It is common practice to make changes to the underlying systems either to correct problems or to provide support for new features that are needed by the business. Changes can be in the form of adding a new source system to your existing Enterprise Data Warehouse (EDW).
This blog post examines the issue of adding new source systems in an EDW environment, how to manage customizations in an existing EDW, what type of analysis has to be made before the commencement of a project, in the impacted areas, and the solution steps required.
Enterprise Data Warehouse
An Enterprise Data warehouse (EDW) is a conceptual architecture that helps to store subject-oriented, integrated, time variant and non-volatile data for decision making. It separates analysis workload from transaction workload and enables an organization to consolidate data from several sources. An EDW includes various source systems, ETL (E- extract, T - transform, and L - load), Staging Area, Data warehouse, various Data Marts and BI reporting as shown in EDW Architecture.
Figure 1: Enterprise Data Warehouse Architecture
Why do we need to add a new source system/data in an existing EDW?
An organization can have many transactional source systems. At the time of building EDW, the organization may or may not consider all the source systems. But over the time they need to add those left outsource systems or newly arrived source system into the existing EDW for their decision-making reports.
Challenges in Adding a New Source System/Data to the existing EDW
Let us illustrate with a real-time scenario.
Let us assume that the existing EDW has the below data model as shown in (Figure 2: Existing EDW Data Model). Business has decided to add data from a new source system (Figure 1: Source 4) to the existing EDW. This new source system will be populating data into all the existing dimension tables also has some more information which requires storing in new dimension table (Figure 3: Store Dimension).
Figure 2: Existing EDW Data Model
Adding data by creating a new dimension table in the EDW does not pose an issue because we will be able to create new ETL jobs, staging tables, DIM tables, Marts and, Reports accordingly.
The problem arises when we try populating new source data into the existing DIM/Fact tables or in Marts in EDW without proper analysis. This may corrupt the existing ETL jobs, upstream and downstream applications, reporting process and finally corrupting the EDW.

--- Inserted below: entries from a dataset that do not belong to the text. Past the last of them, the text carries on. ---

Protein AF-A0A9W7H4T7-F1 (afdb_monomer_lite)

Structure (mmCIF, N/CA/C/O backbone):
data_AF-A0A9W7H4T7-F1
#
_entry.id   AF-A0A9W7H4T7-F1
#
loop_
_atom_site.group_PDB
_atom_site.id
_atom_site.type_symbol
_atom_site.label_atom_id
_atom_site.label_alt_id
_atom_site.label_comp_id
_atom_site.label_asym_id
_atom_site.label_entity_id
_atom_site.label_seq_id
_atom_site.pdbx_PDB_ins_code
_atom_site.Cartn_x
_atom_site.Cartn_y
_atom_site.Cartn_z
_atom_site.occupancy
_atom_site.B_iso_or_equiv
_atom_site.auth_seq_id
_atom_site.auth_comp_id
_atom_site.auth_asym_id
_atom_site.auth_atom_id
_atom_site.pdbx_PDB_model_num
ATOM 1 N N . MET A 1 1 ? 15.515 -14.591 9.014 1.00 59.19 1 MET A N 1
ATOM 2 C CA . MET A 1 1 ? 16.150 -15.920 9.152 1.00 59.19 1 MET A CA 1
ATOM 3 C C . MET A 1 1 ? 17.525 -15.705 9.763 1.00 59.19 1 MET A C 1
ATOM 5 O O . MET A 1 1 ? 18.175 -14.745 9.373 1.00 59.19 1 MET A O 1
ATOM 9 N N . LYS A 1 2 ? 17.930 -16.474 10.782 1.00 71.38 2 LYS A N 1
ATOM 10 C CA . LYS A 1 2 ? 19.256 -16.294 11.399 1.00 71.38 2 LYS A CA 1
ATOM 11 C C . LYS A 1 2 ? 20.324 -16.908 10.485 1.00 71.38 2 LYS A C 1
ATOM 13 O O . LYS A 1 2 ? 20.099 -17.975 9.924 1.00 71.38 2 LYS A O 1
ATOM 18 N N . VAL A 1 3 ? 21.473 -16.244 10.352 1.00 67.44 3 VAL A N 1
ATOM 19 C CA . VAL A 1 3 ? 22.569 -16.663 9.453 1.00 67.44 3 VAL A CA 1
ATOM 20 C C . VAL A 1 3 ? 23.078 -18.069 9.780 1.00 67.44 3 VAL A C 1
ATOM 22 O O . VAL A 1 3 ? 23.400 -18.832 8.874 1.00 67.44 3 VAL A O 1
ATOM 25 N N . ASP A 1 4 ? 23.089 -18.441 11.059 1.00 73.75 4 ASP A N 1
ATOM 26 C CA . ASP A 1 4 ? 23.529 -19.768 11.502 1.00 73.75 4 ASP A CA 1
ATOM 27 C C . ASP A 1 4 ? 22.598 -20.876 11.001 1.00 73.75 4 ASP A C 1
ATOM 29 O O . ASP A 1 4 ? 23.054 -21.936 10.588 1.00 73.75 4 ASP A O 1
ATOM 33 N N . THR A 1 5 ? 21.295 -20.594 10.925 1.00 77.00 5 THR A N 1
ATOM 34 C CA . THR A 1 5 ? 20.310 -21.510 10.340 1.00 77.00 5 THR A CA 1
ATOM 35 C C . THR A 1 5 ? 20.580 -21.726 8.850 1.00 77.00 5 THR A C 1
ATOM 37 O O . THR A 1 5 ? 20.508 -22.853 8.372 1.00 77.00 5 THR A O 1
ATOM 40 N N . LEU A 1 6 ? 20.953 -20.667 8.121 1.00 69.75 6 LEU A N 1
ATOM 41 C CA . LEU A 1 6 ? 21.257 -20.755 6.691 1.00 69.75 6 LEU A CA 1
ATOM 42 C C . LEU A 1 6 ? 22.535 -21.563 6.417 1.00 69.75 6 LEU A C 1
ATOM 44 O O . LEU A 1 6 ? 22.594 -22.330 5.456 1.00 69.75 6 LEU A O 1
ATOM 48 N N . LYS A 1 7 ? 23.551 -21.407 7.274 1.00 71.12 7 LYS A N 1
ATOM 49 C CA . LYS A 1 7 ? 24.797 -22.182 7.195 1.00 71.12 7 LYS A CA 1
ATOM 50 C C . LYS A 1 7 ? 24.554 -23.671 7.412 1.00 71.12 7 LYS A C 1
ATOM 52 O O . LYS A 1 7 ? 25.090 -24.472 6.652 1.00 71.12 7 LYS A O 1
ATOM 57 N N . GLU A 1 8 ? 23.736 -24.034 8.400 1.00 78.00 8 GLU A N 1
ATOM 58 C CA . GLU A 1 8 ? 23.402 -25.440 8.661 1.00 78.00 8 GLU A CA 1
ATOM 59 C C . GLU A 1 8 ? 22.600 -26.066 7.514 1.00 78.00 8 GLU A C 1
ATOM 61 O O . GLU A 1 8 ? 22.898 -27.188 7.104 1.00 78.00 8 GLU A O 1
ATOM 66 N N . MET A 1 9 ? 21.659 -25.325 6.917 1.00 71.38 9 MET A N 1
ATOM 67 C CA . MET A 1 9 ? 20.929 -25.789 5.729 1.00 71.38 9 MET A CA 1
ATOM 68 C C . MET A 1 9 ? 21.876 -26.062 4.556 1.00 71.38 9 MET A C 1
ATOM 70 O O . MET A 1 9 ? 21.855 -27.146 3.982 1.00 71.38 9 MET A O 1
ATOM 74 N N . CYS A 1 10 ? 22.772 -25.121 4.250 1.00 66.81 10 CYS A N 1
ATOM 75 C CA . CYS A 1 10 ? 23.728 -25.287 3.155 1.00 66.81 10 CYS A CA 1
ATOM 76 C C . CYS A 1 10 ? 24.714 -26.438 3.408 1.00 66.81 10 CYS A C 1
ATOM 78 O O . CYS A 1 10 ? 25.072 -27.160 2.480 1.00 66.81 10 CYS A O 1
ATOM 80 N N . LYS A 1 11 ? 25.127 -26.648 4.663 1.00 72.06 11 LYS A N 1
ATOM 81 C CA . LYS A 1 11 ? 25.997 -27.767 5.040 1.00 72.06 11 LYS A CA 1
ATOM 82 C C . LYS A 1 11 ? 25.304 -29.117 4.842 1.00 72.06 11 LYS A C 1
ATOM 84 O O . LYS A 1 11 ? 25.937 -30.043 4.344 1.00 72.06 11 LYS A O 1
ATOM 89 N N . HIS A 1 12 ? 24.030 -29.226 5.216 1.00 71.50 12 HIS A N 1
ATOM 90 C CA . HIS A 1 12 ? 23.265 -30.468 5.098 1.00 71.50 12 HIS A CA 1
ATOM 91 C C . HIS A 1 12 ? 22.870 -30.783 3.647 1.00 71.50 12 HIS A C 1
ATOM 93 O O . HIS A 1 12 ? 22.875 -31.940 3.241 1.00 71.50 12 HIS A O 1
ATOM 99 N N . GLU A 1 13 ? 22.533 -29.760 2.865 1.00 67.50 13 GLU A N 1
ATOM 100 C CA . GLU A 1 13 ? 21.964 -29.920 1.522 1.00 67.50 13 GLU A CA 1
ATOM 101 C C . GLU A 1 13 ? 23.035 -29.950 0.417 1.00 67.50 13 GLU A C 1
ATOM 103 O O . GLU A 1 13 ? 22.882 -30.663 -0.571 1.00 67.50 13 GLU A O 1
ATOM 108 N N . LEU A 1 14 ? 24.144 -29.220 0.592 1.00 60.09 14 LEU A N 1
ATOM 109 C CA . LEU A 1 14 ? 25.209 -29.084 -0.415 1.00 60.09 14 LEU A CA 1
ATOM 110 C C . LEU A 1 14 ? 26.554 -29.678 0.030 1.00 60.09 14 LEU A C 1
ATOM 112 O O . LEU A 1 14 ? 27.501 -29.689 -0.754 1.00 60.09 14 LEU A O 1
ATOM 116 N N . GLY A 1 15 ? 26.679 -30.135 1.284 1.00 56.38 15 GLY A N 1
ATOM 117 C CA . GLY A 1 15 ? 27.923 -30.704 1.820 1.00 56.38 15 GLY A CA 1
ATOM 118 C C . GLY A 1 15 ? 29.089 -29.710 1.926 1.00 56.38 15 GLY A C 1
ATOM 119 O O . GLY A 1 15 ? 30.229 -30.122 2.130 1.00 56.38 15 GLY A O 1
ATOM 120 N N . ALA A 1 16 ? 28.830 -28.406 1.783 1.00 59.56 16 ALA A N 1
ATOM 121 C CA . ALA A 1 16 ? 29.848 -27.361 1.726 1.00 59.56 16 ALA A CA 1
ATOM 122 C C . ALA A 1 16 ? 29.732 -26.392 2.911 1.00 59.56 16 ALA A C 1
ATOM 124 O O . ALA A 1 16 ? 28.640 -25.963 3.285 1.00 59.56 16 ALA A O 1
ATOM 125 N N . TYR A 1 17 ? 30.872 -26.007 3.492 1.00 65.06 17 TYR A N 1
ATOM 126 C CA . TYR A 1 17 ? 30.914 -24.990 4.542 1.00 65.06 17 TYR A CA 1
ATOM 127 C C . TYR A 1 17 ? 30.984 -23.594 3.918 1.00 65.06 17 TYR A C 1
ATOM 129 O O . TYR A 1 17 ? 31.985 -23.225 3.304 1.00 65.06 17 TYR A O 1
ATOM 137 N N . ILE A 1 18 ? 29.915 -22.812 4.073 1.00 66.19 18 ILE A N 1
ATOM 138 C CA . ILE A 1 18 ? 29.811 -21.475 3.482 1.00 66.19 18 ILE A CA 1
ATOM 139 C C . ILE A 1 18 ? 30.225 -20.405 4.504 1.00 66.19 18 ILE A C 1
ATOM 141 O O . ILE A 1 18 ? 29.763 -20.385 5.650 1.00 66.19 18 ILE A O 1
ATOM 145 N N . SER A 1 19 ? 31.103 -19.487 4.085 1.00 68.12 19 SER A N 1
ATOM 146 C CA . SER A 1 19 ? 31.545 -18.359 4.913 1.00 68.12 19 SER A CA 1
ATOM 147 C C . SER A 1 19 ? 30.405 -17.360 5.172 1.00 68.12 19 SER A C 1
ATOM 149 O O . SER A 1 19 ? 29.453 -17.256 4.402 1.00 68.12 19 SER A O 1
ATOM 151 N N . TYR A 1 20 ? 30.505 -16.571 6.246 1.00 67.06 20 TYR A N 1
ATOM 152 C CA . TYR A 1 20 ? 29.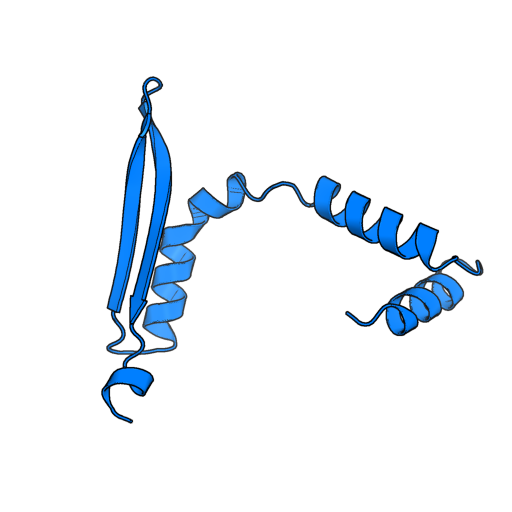515 -15.525 6.549 1.00 67.06 20 TYR A CA 1
ATOM 153 C C . TYR A 1 20 ? 29.366 -14.491 5.419 1.00 67.06 20 TYR A C 1
ATOM 155 O O . TYR A 1 20 ? 28.256 -14.042 5.138 1.00 67.06 20 TYR A O 1
ATOM 163 N N . ILE A 1 21 ? 30.477 -14.131 4.768 1.00 65.69 21 ILE A N 1
ATOM 164 C CA . ILE A 1 21 ? 30.497 -13.173 3.655 1.00 65.69 21 ILE A CA 1
ATOM 165 C C . ILE A 1 21 ? 29.704 -13.746 2.477 1.00 65.69 21 ILE A C 1
ATOM 167 O O . ILE A 1 21 ? 28.795 -13.091 1.976 1.00 65.69 21 ILE A O 1
ATOM 171 N N . SER A 1 22 ? 29.951 -15.014 2.147 1.00 71.31 22 SER A N 1
ATOM 172 C CA . SER A 1 22 ? 29.264 -15.723 1.068 1.00 71.31 22 SER A CA 1
ATOM 173 C C . SER A 1 22 ? 27.766 -15.900 1.341 1.00 71.31 22 SER A C 1
ATOM 175 O O . SER A 1 22 ? 26.963 -15.775 0.425 1.00 71.31 22 SER A O 1
ATOM 177 N N . VAL A 1 23 ? 27.356 -16.115 2.599 1.00 72.56 23 VAL A N 1
ATOM 178 C CA . VAL A 1 23 ? 25.929 -16.122 2.979 1.00 72.56 23 VAL A CA 1
ATOM 179 C C . VAL A 1 23 ? 25.282 -14.758 2.740 1.00 72.56 23 VAL A C 1
ATOM 181 O O . VAL A 1 23 ? 24.211 -14.693 2.148 1.00 72.56 23 VAL A O 1
ATOM 184 N N . LYS A 1 24 ? 25.926 -13.662 3.149 1.00 71.81 24 LYS A N 1
ATOM 185 C CA . LYS A 1 24 ? 25.399 -12.310 2.908 1.00 71.81 24 LYS A CA 1
ATOM 186 C C . LYS A 1 24 ? 25.325 -11.958 1.425 1.00 71.81 24 LYS A C 1
ATOM 188 O O . LYS A 1 24 ? 24.390 -11.282 1.000 1.00 71.81 24 LYS A O 1
ATOM 193 N N . GLU A 1 25 ? 26.302 -12.394 0.641 1.00 77.12 25 GLU A N 1
ATOM 194 C CA . GLU A 1 25 ? 26.295 -12.229 -0.812 1.00 77.12 25 GLU A CA 1
ATOM 195 C C . GLU A 1 25 ? 25.168 -13.039 -1.449 1.00 77.12 25 GLU A C 1
ATOM 197 O O . GLU A 1 25 ? 24.432 -12.493 -2.264 1.00 77.12 25 GLU A O 1
ATOM 202 N N . LEU A 1 26 ? 24.956 -14.284 -1.013 1.00 67.88 26 LEU A N 1
ATOM 203 C CA . LEU A 1 26 ? 23.822 -15.106 -1.436 1.00 67.88 26 LEU A CA 1
ATOM 204 C C . LEU A 1 26 ? 22.485 -14.496 -1.023 1.00 67.88 26 LEU A C 1
ATOM 206 O O . LEU A 1 26 ? 21.569 -14.477 -1.831 1.00 67.88 26 LEU A O 1
ATOM 210 N N . GLU A 1 27 ? 22.351 -13.953 0.187 1.00 70.81 27 GLU A N 1
ATOM 211 C CA . GLU A 1 27 ? 21.142 -13.236 0.605 1.00 70.81 27 GLU A CA 1
ATOM 212 C C . GLU A 1 27 ? 20.892 -12.014 -0.277 1.00 70.81 27 GLU A C 1
ATOM 214 O O . GLU A 1 27 ? 19.767 -11.806 -0.725 1.00 70.81 27 GLU A O 1
ATOM 219 N N . LYS A 1 28 ? 21.933 -11.233 -0.582 1.00 68.75 28 LYS A N 1
ATOM 220 C CA . LYS A 1 28 ? 21.844 -10.072 -1.474 1.00 68.75 28 LYS A CA 1
ATOM 221 C C . LYS A 1 28 ? 21.486 -10.484 -2.901 1.00 68.75 28 LYS A C 1
ATOM 223 O O . LYS A 1 28 ? 20.669 -9.817 -3.526 1.00 68.75 28 LYS A O 1
ATOM 228 N N . GLU A 1 29 ? 22.055 -11.570 -3.412 1.00 68.19 29 GLU A N 1
ATOM 229 C CA . GLU A 1 29 ? 21.739 -12.113 -4.735 1.00 68.19 29 GLU A CA 1
ATOM 230 C C . GLU A 1 29 ? 20.345 -12.743 -4.783 1.00 68.19 29 GLU A C 1
ATOM 232 O O 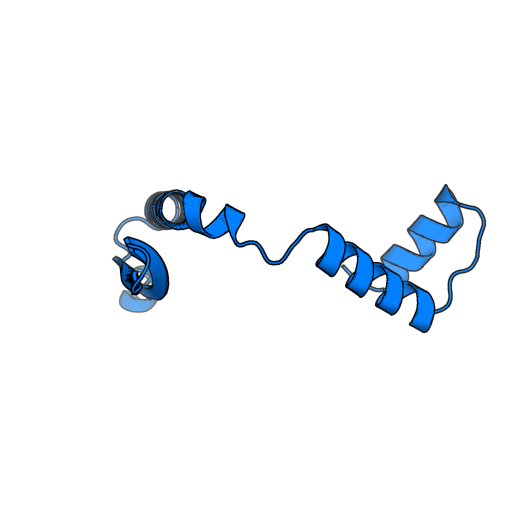. GLU A 1 29 ? 19.618 -12.521 -5.742 1.00 68.19 29 GLU A O 1
ATOM 237 N N . CYS A 1 30 ? 19.904 -13.443 -3.740 1.00 63.06 30 CYS A N 1
ATOM 238 C CA . CYS A 1 30 ? 18.528 -13.919 -3.593 1.00 63.06 30 CYS A CA 1
ATOM 239 C C . CYS A 1 30 ? 17.543 -12.752 -3.491 1.00 63.06 30 CYS A C 1
ATOM 241 O O . CYS A 1 30 ? 16.464 -12.820 -4.068 1.00 63.06 30 CYS A O 1
ATOM 243 N N . PHE A 1 31 ? 17.910 -11.674 -2.798 1.00 62.53 31 PHE A N 1
ATOM 244 C CA . PHE A 1 31 ? 17.109 -10.456 -2.701 1.00 62.53 31 PHE A CA 1
ATOM 245 C C . PHE A 1 31 ? 17.035 -9.725 -4.048 1.00 62.53 31 PHE A C 1
ATOM 247 O O . PHE A 1 31 ? 15.958 -9.313 -4.460 1.00 62.53 31 PHE A O 1
ATOM 254 N N . LYS A 1 32 ? 18.148 -9.641 -4.788 1.00 58.81 32 LYS A N 1
ATOM 255 C CA . LYS A 1 32 ? 18.172 -9.123 -6.165 1.00 58.81 32 LYS A CA 1
ATOM 256 C C . LYS A 1 32 ? 17.377 -10.002 -7.137 1.00 58.81 32 LYS A C 1
ATOM 258 O O . LYS A 1 32 ? 16.638 -9.466 -7.952 1.00 58.81 32 LYS A O 1
ATOM 263 N N . LYS A 1 33 ? 17.499 -11.333 -7.046 1.00 57.62 33 LYS A N 1
ATOM 264 C CA . LYS A 1 33 ? 16.767 -12.310 -7.878 1.00 57.62 33 LYS A CA 1
ATOM 265 C C . LYS A 1 33 ? 15.278 -12.379 -7.549 1.00 57.62 33 LYS A C 1
ATOM 267 O O . LYS A 1 33 ? 14.493 -12.660 -8.444 1.00 57.62 33 LYS A O 1
ATOM 272 N N . ARG A 1 34 ? 14.884 -12.104 -6.299 1.00 55.78 34 ARG A N 1
ATOM 273 C CA . ARG A 1 34 ? 13.478 -11.897 -5.905 1.00 55.78 34 ARG A CA 1
ATOM 274 C C . ARG A 1 34 ? 12.895 -10.579 -6.425 1.00 55.78 34 ARG A C 1
ATOM 276 O O . ARG A 1 34 ? 11.692 -10.390 -6.312 1.00 55.78 34 ARG A O 1
ATOM 283 N N . GLY A 1 35 ? 13.722 -9.729 -7.037 1.00 50.81 35 GLY A N 1
ATOM 284 C CA . GLY A 1 35 ? 13.326 -8.460 -7.625 1.00 50.81 35 GLY A CA 1
ATOM 285 C C . GLY A 1 35 ? 13.088 -7.379 -6.574 1.00 50.81 35 GLY A C 1
ATOM 286 O O . GLY A 1 35 ? 12.625 -7.628 -5.462 1.00 50.81 35 GLY A O 1
ATOM 287 N N . TYR A 1 36 ? 13.364 -6.130 -6.949 1.00 56.97 36 TYR A N 1
ATOM 288 C CA . TYR A 1 36 ? 12.591 -5.029 -6.387 1.00 56.97 36 TYR A CA 1
ATOM 289 C C . TYR A 1 36 ? 11.151 -5.317 -6.783 1.00 56.97 36 TYR A C 1
ATOM 291 O O . TYR A 1 36 ? 10.882 -5.452 -7.972 1.00 56.97 36 TYR A O 1
ATOM 299 N N . TYR A 1 37 ? 10.271 -5.485 -5.801 1.00 65.12 37 TYR A N 1
ATOM 300 C CA . TYR A 1 37 ? 8.887 -5.909 -5.976 1.00 65.12 37 TYR A CA 1
ATOM 301 C C . TYR A 1 37 ? 8.016 -4.846 -6.678 1.00 65.12 37 TYR A C 1
ATOM 303 O O . TYR A 1 37 ? 6.963 -4.456 -6.181 1.00 65.12 37 TYR A O 1
ATOM 311 N N . VAL A 1 38 ? 8.464 -4.339 -7.828 1.00 68.00 38 VAL A N 1
ATOM 312 C CA . VAL A 1 38 ? 7.689 -3.463 -8.704 1.00 68.00 38 VAL A CA 1
ATOM 313 C C . VAL A 1 38 ? 6.358 -4.143 -9.031 1.00 68.00 38 VAL A C 1
ATOM 315 O O . VAL A 1 38 ? 5.304 -3.521 -8.929 1.00 68.00 38 VAL A O 1
ATOM 318 N N . ASP A 1 39 ? 6.412 -5.450 -9.278 1.00 72.75 39 ASP A N 1
ATOM 319 C CA . ASP A 1 39 ? 5.246 -6.288 -9.545 1.00 72.75 39 ASP A CA 1
ATOM 320 C C . ASP A 1 39 ? 4.302 -6.407 -8.336 1.00 72.75 39 ASP A C 1
ATOM 322 O O . ASP A 1 39 ? 3.094 -6.521 -8.515 1.00 72.75 39 ASP A O 1
ATOM 326 N N . GLU A 1 40 ? 4.791 -6.298 -7.095 1.00 80.12 40 GLU A N 1
ATOM 327 C CA . GLU A 1 40 ? 3.907 -6.351 -5.918 1.00 80.12 40 GLU A CA 1
ATOM 328 C C . GLU A 1 40 ? 3.119 -5.065 -5.701 1.00 80.12 40 GLU A C 1
ATOM 330 O O . GLU A 1 40 ? 2.106 -5.084 -4.998 1.00 80.12 40 GLU A O 1
ATOM 335 N N . TYR A 1 41 ? 3.520 -3.944 -6.311 1.00 82.81 41 TYR A N 1
ATOM 336 C CA . TYR A 1 41 ? 2.702 -2.733 -6.245 1.00 82.81 41 TYR A CA 1
ATOM 337 C C . TYR A 1 41 ? 1.357 -2.915 -6.955 1.00 82.81 41 TYR A C 1
ATOM 339 O O . TYR A 1 41 ? 0.389 -2.266 -6.560 1.00 82.81 41 TYR A O 1
ATOM 347 N N . VAL A 1 42 ? 1.249 -3.845 -7.915 1.00 83.44 42 VAL A N 1
ATOM 348 C CA . VAL A 1 42 ? -0.048 -4.253 -8.487 1.00 83.44 42 VAL A CA 1
ATOM 349 C C . VAL A 1 42 ? -0.966 -4.843 -7.411 1.00 83.44 42 VAL A C 1
ATOM 351 O O . VAL A 1 42 ? -2.174 -4.611 -7.433 1.00 83.44 42 VAL A O 1
ATOM 354 N N . ASN A 1 43 ? -0.400 -5.534 -6.420 1.00 88.44 43 ASN A N 1
ATOM 355 C CA . ASN A 1 43 ? -1.143 -6.210 -5.357 1.00 88.44 43 ASN A CA 1
ATOM 356 C C . ASN A 1 43 ? -1.422 -5.321 -4.136 1.00 88.44 43 ASN A C 1
ATOM 358 O O . ASN A 1 43 ? -2.071 -5.767 -3.188 1.00 88.44 43 ASN A O 1
ATOM 362 N N . ILE A 1 44 ? -0.976 -4.059 -4.128 1.00 91.31 44 ILE A N 1
ATOM 363 C CA . ILE A 1 44 ? -1.013 -3.218 -2.923 1.00 91.31 44 ILE A CA 1
ATOM 364 C C . ILE A 1 44 ? -2.432 -2.985 -2.380 1.00 91.31 44 ILE A C 1
ATOM 366 O O . ILE A 1 44 ? -2.642 -2.910 -1.167 1.00 91.31 44 ILE A O 1
ATOM 370 N N . TRP A 1 45 ? -3.423 -2.937 -3.269 1.00 92.69 45 TRP A N 1
ATOM 371 C CA . TRP A 1 45 ? -4.834 -2.853 -2.893 1.00 92.69 45 TRP A CA 1
ATOM 372 C C . TRP A 1 45 ? -5.343 -4.146 -2.253 1.00 92.69 45 TRP A C 1
ATOM 374 O O . TRP A 1 45 ? -6.119 -4.088 -1.300 1.00 92.69 45 TRP A O 1
ATOM 384 N N . GLY A 1 46 ? -4.856 -5.302 -2.714 1.00 94.44 46 GLY A N 1
ATOM 385 C CA . GLY A 1 46 ? -5.111 -6.595 -2.082 1.00 94.44 46 GLY A CA 1
ATOM 386 C C . GLY A 1 46 ? -4.532 -6.652 -0.668 1.00 94.44 46 GLY A C 1
ATOM 387 O O . GLY A 1 46 ? -5.216 -7.068 0.265 1.00 94.44 46 GLY A O 1
ATOM 388 N N . TYR A 1 47 ? -3.322 -6.125 -0.468 1.00 93.56 47 TYR A N 1
ATOM 389 C CA . TYR A 1 47 ? -2.725 -6.016 0.867 1.00 93.56 47 TYR A CA 1
ATOM 390 C C . TYR A 1 47 ? -3.524 -5.107 1.800 1.00 93.56 47 TYR A C 1
ATOM 392 O O . TYR A 1 47 ? -3.752 -5.465 2.956 1.00 93.56 47 TYR A O 1
ATOM 400 N N . ALA A 1 48 ? -4.016 -3.966 1.311 1.00 95.00 48 ALA A N 1
ATOM 401 C CA . ALA A 1 48 ? -4.905 -3.118 2.102 1.00 95.00 48 ALA A CA 1
ATOM 402 C C . ALA A 1 48 ? -6.220 -3.826 2.462 1.00 95.00 48 ALA A C 1
ATOM 404 O O . ALA A 1 48 ? -6.673 -3.720 3.603 1.00 95.00 48 ALA A O 1
ATOM 405 N N . ALA A 1 49 ? -6.809 -4.580 1.531 1.00 96.19 49 ALA A N 1
ATOM 406 C CA . ALA A 1 49 ? -8.015 -5.357 1.800 1.00 96.19 49 ALA A CA 1
ATOM 407 C C . ALA A 1 49 ? -7.779 -6.414 2.892 1.00 96.19 49 ALA A C 1
ATOM 409 O O . ALA A 1 49 ? -8.557 -6.496 3.844 1.00 96.19 49 ALA A O 1
ATOM 410 N N . GLU A 1 50 ? -6.672 -7.157 2.828 1.00 97.06 50 GLU A N 1
ATOM 411 C CA . GLU A 1 50 ? -6.334 -8.163 3.842 1.00 97.06 50 GLU A CA 1
ATOM 412 C C . GLU A 1 50 ? -6.040 -7.554 5.219 1.00 97.06 50 GLU A C 1
ATOM 414 O O . GLU A 1 50 ? -6.440 -8.102 6.255 1.00 97.06 50 GLU A O 1
ATOM 419 N N . LEU A 1 51 ? -5.397 -6.386 5.258 1.00 95.75 51 LEU A N 1
ATOM 420 C CA . LEU A 1 51 ? -5.172 -5.655 6.505 1.00 95.75 51 LEU A CA 1
ATOM 421 C C . LEU A 1 51 ? -6.490 -5.180 7.134 1.00 95.75 51 LEU A C 1
ATOM 423 O O . LEU A 1 51 ? -6.658 -5.301 8.348 1.00 95.75 51 LEU A O 1
ATOM 427 N N . LEU A 1 52 ? -7.440 -4.693 6.331 1.00 96.44 52 LEU A N 1
ATOM 428 C CA . LEU A 1 52 ? -8.775 -4.315 6.809 1.00 96.44 52 LEU A CA 1
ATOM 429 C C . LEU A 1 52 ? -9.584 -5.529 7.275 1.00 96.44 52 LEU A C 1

Figure 3: EDW Data Model after adding a new source system
What kind of analysis must be performed before commencing a project?
Analysis has to be performed in the below-mentioned areas:
New Source System/Data
Any organization that has many lines of business globally or locally stores the data in multiple source systems. No two source systems will be completely identical in terms of data model, tables ddl (data definition language) and information stored.
Before introducing a new source system to the EDW, data has to be analyzed in the row and column level (maximum length, type, and frequency of the data). It is recommended to use any profiling tool (like IDQ or IBM IIA) to get a complete picture of your data.
Target DIM/Fact tables
It is crucial to have a complete picture of the existing EDW DIM/Fact tables to which the new source system data will be a part of.
Accommodating the new Source System Data
Most of the EDW Table column types are defined as INTEGER but the problem arises when the new source system has the data type as ‘BIGINT”. It is a known fact that BIGINT value cannot reside in an INTEGER field.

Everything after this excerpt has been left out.